*About this exercise*
From the entries below, reproduce exactly the line containing "ATOM 11 C C", the line containing "ATOM 21 O O", and every line in between, with nothing added.

Collected data:
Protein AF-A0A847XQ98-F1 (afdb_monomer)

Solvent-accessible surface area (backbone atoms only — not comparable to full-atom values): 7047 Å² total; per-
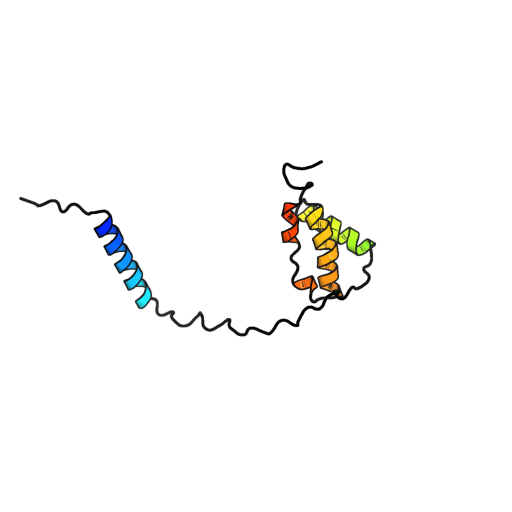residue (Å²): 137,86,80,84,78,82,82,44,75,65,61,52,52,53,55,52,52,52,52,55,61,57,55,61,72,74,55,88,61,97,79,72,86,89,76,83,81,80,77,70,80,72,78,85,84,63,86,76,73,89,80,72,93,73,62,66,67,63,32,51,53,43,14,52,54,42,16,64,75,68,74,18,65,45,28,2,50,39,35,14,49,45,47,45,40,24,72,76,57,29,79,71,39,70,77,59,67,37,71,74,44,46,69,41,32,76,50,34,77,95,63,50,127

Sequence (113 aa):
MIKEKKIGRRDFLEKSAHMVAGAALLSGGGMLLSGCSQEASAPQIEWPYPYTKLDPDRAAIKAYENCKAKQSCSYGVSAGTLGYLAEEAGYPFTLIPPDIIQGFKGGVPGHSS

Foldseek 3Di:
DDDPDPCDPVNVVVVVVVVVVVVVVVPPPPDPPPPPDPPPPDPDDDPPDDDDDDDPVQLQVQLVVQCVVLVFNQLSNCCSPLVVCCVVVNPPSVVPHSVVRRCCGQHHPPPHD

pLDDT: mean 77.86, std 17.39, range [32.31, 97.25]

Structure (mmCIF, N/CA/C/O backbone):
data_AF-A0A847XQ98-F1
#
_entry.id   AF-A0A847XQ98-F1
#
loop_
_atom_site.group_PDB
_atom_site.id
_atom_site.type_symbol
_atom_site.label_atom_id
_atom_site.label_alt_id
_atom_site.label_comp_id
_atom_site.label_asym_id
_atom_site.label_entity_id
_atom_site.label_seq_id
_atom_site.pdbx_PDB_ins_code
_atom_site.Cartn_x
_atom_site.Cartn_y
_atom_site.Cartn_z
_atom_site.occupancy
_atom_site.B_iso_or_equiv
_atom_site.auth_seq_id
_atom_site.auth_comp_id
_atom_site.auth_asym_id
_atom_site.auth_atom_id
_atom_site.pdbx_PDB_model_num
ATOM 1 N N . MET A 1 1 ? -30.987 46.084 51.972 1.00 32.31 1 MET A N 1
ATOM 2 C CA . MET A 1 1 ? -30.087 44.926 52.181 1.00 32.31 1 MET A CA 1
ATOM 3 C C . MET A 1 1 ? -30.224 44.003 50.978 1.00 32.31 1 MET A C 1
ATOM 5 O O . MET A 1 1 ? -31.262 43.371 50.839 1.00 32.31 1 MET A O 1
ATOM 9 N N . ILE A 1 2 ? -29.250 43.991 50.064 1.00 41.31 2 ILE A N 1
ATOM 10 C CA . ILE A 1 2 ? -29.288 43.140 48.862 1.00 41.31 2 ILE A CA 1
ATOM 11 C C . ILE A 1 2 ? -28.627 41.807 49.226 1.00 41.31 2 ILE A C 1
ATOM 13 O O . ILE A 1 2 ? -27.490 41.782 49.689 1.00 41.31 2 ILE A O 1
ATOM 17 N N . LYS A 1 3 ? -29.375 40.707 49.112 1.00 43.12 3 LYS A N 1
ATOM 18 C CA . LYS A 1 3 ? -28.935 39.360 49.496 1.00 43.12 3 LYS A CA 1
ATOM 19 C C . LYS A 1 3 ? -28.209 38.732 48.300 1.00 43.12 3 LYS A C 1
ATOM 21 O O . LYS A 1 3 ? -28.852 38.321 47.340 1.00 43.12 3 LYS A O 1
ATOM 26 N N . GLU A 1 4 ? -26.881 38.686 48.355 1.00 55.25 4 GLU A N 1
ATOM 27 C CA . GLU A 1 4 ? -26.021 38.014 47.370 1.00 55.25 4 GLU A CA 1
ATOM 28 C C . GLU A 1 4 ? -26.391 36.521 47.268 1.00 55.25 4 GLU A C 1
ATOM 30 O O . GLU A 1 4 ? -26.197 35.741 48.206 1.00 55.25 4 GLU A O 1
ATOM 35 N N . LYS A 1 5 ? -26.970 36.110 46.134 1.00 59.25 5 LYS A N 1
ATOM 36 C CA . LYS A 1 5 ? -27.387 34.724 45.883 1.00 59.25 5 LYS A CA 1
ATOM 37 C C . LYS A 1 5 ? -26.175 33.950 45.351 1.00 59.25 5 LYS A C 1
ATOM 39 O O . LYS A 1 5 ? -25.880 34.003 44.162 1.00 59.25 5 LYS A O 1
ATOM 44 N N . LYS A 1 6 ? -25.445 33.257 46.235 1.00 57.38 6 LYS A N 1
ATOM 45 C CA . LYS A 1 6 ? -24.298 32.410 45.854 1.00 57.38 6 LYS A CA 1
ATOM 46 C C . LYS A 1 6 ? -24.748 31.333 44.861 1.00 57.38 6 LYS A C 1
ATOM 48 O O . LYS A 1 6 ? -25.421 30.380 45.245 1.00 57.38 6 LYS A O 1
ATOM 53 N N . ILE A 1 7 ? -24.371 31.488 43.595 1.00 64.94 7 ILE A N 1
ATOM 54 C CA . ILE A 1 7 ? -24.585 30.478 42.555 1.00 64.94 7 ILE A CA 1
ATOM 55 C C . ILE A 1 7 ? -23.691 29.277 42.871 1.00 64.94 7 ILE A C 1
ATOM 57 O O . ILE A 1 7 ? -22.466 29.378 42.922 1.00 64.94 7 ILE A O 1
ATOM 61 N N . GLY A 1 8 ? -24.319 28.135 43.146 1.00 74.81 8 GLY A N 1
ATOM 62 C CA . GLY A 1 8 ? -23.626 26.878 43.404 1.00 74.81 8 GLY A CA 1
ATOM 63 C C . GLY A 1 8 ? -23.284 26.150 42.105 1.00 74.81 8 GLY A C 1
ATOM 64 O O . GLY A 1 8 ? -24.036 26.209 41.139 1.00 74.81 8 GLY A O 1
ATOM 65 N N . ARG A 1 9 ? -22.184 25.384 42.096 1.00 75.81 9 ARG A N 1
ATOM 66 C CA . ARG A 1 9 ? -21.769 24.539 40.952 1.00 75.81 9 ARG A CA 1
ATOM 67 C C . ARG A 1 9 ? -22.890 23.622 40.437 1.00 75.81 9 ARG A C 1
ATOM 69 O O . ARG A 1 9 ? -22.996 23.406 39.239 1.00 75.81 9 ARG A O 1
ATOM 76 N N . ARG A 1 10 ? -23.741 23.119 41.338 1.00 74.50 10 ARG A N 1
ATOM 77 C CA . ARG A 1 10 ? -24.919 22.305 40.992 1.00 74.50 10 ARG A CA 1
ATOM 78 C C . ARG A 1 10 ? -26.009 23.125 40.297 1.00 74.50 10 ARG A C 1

*Completed task*
ATOM 11 C C . ILE A 1 2 ? -28.627 41.807 49.226 1.00 41.31 2 ILE A C 1
ATOM 13 O O . ILE A 1 2 ? -27.490 41.782 49.689 1.00 41.31 2 ILE A O 1
ATOM 17 N N . LYS A 1 3 ? -29.375 40.707 49.112 1.00 43.12 3 LYS A N 1
ATOM 18 C CA . LYS A 1 3 ? -28.935 39.360 49.496 1.00 43.12 3 LYS A CA 1
ATOM 19 C C . LYS A 1 3 ? -28.209 38.732 48.300 1.00 43.12 3 LYS A C 1
ATOM 21 O O . LYS A 1 3 ? -28.852 38.321 47.340 1.00 43.12 3 LYS A O 1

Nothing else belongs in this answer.